## To do
Please return the lines below verbatim, beginning at the one that has "ATOM 87 C CA" and stopping after the one that has "ATOM 92 N N", and add no other lines.

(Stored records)
********

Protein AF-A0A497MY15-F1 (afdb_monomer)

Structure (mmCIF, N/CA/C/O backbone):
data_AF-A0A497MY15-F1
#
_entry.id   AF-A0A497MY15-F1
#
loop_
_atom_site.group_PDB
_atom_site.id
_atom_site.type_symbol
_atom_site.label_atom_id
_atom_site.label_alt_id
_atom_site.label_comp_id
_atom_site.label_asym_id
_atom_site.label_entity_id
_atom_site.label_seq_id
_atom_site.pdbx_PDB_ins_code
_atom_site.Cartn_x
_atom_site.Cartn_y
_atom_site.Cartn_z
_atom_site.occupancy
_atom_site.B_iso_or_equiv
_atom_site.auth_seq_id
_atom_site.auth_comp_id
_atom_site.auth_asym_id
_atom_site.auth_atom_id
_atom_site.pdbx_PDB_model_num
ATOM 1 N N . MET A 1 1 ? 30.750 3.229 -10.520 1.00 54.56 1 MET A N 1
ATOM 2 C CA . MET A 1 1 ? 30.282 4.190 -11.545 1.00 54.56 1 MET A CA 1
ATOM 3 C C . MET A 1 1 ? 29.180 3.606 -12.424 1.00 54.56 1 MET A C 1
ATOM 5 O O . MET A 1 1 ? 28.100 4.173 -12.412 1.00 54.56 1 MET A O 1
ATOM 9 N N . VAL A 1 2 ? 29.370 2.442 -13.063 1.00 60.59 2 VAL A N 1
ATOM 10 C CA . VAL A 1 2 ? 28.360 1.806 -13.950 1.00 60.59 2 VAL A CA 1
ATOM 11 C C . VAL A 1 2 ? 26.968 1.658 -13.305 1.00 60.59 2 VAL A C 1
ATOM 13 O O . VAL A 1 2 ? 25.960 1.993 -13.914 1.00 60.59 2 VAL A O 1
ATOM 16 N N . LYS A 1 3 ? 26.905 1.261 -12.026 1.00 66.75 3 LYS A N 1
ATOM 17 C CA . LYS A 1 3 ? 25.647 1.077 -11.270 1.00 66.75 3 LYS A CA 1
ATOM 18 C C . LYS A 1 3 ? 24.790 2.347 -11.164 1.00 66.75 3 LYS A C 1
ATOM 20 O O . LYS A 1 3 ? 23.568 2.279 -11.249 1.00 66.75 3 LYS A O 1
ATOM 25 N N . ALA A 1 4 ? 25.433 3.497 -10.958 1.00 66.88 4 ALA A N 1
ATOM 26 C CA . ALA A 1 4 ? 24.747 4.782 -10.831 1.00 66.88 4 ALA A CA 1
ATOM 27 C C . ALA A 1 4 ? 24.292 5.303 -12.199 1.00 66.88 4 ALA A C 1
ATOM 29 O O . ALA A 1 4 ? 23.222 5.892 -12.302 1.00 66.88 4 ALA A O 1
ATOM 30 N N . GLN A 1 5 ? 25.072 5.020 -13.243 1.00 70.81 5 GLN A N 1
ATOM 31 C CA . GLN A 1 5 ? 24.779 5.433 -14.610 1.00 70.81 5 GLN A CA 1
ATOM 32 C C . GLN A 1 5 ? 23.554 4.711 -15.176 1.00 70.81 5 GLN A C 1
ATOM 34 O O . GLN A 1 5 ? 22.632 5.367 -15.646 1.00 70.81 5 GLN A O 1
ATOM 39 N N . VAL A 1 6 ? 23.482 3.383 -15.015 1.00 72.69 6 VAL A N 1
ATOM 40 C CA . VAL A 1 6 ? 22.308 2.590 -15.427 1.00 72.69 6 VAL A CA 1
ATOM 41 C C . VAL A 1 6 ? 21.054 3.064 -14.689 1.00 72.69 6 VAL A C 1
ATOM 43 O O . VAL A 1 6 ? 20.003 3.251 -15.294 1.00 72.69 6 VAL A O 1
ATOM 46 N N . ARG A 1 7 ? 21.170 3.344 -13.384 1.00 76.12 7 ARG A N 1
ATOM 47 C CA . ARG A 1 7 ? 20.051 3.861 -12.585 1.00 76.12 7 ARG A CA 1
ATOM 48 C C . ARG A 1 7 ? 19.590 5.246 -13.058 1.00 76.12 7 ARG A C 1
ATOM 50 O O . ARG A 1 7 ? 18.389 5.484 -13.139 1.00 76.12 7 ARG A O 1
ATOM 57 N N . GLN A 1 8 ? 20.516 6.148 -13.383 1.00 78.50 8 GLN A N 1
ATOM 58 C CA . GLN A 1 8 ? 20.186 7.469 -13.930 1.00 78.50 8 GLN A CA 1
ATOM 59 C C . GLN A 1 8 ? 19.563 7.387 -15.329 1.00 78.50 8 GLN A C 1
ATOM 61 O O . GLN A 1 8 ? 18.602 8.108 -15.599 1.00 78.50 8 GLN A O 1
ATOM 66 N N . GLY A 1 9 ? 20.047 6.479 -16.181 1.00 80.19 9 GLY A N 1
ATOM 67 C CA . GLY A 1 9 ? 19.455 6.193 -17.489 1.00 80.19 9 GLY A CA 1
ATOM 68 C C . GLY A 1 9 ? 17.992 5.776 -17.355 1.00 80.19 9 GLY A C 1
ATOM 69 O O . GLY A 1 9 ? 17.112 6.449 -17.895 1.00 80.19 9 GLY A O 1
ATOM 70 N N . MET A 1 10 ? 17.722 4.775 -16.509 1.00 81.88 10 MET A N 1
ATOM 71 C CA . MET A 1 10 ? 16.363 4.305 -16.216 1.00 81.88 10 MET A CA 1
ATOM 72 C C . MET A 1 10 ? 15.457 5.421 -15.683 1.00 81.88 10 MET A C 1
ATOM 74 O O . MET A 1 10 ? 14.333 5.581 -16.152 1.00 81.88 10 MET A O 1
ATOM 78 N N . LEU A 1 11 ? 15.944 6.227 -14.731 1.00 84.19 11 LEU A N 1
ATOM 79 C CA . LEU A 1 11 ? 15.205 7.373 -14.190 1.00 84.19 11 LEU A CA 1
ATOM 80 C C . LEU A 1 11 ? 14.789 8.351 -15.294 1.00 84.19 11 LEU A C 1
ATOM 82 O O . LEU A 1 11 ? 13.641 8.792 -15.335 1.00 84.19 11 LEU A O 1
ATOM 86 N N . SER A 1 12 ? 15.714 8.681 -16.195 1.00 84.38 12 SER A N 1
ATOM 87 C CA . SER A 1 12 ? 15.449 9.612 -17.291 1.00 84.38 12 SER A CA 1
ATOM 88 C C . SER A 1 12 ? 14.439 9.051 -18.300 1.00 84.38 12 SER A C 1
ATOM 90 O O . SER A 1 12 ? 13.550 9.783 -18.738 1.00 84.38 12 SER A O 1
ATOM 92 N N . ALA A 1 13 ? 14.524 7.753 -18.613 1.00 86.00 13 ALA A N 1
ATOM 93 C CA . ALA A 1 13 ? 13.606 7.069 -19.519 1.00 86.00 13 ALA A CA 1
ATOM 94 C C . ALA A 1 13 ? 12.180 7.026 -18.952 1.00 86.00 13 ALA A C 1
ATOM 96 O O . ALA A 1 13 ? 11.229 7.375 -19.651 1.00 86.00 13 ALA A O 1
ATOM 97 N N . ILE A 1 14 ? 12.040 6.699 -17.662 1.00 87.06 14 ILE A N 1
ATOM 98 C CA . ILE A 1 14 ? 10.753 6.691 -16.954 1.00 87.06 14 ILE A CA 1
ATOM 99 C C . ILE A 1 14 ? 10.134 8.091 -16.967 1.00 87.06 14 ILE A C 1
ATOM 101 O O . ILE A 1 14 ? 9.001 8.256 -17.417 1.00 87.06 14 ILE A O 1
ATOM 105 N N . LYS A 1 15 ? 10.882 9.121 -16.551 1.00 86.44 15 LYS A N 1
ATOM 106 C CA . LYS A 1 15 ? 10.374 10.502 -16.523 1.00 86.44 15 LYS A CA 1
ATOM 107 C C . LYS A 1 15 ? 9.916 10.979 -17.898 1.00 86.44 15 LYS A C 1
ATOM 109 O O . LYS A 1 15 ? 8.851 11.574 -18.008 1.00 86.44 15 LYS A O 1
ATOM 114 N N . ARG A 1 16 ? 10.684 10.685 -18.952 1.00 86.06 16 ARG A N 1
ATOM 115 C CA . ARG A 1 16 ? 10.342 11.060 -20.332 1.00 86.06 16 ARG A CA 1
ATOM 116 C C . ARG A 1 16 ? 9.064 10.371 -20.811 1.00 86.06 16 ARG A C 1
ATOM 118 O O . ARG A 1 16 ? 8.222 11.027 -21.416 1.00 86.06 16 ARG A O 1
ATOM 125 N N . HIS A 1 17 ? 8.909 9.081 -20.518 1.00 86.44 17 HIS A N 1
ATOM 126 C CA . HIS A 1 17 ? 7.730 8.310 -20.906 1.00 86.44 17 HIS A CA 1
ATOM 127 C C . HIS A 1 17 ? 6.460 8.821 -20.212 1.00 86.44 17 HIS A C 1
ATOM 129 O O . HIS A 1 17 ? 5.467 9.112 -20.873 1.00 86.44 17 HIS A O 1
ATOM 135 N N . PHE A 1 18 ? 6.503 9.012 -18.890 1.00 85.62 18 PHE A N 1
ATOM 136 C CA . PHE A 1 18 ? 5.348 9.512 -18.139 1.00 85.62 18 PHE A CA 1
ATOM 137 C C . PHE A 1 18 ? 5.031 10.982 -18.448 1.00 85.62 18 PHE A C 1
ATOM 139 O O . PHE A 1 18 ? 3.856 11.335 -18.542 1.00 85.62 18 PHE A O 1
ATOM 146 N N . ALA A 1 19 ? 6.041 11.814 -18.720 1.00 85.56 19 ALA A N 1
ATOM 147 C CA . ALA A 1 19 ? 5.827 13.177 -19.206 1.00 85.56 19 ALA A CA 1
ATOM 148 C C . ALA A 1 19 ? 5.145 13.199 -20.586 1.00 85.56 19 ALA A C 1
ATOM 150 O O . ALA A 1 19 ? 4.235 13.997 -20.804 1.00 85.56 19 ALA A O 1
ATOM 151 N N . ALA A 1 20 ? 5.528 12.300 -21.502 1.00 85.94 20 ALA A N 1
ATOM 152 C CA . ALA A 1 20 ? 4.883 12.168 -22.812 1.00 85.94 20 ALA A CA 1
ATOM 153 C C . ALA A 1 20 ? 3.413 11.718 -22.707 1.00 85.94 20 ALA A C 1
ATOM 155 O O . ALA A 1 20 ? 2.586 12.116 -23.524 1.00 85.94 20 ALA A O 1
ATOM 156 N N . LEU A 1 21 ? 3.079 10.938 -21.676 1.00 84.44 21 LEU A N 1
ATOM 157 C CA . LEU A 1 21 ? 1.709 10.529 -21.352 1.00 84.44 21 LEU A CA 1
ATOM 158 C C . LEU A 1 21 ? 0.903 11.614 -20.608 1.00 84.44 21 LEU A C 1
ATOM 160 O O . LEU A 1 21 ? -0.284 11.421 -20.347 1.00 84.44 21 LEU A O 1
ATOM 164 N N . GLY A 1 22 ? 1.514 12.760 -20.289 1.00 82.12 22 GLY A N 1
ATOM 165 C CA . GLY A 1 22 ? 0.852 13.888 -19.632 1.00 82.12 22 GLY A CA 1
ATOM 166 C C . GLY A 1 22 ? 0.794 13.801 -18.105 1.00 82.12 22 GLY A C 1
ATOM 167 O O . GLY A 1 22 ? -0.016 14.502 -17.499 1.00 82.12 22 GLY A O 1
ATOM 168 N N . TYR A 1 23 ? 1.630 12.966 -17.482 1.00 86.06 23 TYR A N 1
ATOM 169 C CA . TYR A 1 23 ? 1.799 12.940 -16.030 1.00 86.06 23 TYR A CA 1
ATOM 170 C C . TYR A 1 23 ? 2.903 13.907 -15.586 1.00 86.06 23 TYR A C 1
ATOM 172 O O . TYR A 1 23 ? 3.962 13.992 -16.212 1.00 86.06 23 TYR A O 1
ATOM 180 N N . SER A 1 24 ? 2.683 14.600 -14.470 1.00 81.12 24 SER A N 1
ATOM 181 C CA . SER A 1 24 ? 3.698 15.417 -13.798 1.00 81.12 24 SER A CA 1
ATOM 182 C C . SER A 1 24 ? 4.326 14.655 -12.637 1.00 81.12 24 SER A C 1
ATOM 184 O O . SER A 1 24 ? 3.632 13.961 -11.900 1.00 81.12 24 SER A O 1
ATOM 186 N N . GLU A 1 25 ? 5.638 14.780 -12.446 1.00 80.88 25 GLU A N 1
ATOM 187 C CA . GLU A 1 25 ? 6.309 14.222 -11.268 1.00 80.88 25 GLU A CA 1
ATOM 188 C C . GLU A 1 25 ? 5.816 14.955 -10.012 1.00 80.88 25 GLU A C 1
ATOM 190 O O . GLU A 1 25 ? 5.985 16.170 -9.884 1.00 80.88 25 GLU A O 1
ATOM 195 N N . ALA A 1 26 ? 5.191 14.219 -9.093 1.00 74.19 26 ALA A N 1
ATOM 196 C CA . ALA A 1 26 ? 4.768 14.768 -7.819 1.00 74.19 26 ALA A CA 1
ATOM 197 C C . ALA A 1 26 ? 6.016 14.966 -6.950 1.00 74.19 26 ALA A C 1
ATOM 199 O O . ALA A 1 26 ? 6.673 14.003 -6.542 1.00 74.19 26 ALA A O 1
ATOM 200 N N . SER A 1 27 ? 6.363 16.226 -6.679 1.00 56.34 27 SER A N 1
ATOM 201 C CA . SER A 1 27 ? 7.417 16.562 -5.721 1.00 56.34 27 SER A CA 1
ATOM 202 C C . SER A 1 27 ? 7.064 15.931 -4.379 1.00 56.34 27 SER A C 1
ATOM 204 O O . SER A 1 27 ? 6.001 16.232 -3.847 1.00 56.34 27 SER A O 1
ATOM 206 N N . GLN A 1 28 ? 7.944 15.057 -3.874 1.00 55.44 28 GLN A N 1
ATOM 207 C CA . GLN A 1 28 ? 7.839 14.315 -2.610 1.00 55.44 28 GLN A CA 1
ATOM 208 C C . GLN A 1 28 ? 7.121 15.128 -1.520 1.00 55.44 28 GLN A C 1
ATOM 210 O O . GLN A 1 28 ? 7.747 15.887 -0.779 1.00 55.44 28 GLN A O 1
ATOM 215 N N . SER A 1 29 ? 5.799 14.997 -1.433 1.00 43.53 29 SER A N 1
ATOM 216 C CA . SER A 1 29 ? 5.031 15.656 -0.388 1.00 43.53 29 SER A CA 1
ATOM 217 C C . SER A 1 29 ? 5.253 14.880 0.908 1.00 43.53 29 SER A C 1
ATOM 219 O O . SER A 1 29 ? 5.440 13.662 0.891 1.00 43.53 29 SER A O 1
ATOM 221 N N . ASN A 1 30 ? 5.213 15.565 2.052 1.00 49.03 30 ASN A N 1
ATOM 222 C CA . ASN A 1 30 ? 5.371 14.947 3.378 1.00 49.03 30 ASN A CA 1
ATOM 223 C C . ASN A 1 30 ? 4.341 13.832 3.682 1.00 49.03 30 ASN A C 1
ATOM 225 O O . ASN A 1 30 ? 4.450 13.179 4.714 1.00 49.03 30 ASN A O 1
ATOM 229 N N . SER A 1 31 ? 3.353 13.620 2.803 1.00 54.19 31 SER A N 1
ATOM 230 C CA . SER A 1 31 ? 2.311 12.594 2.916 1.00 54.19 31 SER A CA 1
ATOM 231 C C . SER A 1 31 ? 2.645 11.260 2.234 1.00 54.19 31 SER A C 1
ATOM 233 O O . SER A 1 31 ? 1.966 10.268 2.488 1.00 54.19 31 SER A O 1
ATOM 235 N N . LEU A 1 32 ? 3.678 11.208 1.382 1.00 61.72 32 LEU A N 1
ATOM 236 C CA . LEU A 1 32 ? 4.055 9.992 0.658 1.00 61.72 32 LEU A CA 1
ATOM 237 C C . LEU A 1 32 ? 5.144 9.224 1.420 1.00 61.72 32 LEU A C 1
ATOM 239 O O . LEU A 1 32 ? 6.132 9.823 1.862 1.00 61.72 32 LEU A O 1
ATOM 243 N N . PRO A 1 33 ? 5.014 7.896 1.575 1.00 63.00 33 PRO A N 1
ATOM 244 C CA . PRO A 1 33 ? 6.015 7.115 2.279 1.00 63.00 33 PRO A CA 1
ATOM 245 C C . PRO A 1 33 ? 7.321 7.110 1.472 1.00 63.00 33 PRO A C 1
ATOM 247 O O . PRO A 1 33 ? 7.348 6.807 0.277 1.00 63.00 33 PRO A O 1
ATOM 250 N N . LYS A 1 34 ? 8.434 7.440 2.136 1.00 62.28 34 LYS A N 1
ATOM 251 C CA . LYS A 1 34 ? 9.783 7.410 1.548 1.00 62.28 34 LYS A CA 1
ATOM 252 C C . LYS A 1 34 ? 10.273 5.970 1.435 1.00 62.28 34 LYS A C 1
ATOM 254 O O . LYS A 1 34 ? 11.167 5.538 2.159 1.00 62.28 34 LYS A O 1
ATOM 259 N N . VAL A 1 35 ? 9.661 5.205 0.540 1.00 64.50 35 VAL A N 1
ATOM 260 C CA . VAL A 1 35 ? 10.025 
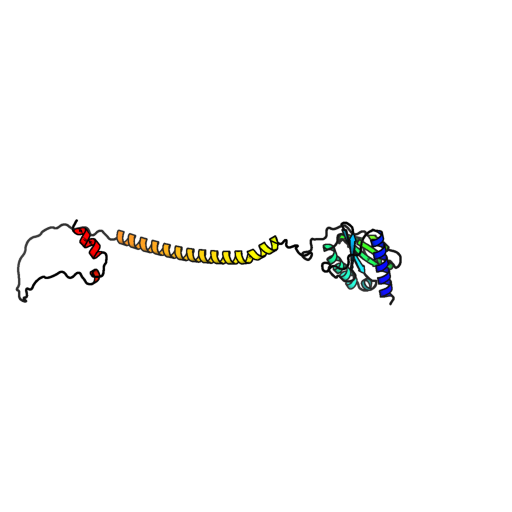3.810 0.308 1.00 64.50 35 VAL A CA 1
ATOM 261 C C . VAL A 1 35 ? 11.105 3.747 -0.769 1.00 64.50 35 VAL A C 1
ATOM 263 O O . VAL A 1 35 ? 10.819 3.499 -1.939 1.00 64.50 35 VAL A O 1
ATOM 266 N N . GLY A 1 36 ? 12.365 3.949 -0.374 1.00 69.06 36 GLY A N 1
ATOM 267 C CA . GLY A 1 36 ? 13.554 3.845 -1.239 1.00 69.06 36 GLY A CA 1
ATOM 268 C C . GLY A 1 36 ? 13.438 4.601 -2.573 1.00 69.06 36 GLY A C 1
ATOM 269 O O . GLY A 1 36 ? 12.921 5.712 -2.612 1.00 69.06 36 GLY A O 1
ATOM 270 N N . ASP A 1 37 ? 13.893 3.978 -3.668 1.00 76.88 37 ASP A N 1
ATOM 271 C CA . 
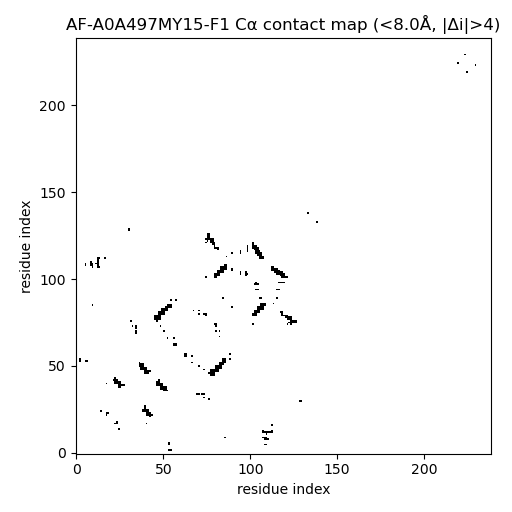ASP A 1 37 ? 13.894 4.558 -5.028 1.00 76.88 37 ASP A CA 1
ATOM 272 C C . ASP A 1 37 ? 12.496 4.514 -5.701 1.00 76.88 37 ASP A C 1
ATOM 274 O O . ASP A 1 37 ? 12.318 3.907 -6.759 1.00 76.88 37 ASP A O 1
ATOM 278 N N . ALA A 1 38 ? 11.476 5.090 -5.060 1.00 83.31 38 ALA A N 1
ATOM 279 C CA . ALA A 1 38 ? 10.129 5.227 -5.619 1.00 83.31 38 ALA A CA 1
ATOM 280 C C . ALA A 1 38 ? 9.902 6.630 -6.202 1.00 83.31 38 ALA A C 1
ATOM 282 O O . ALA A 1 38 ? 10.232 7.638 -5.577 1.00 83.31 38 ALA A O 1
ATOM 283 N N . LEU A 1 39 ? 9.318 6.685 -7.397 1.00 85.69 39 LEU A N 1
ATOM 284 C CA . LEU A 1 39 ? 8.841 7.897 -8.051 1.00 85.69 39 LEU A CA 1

********

## Completed exercise
ATOM 87 C CA . SER A 1 12 ? 15.449 9.612 -17.291 1.00 84.38 12 SER A CA 1
ATOM 88 C C . SER A 1 12 ? 14.439 9.051 -18.300 1.00 84.38 12 SER A C 1
ATOM 90 O O . SER A 1 12 ? 13.550 9.783 -18.738 1.00 84.38 12 SER A O 1
ATOM 92 N N . ALA A 1 13 ? 14.524 7.753 -18.613 1.00 86.00 13 ALA A N 1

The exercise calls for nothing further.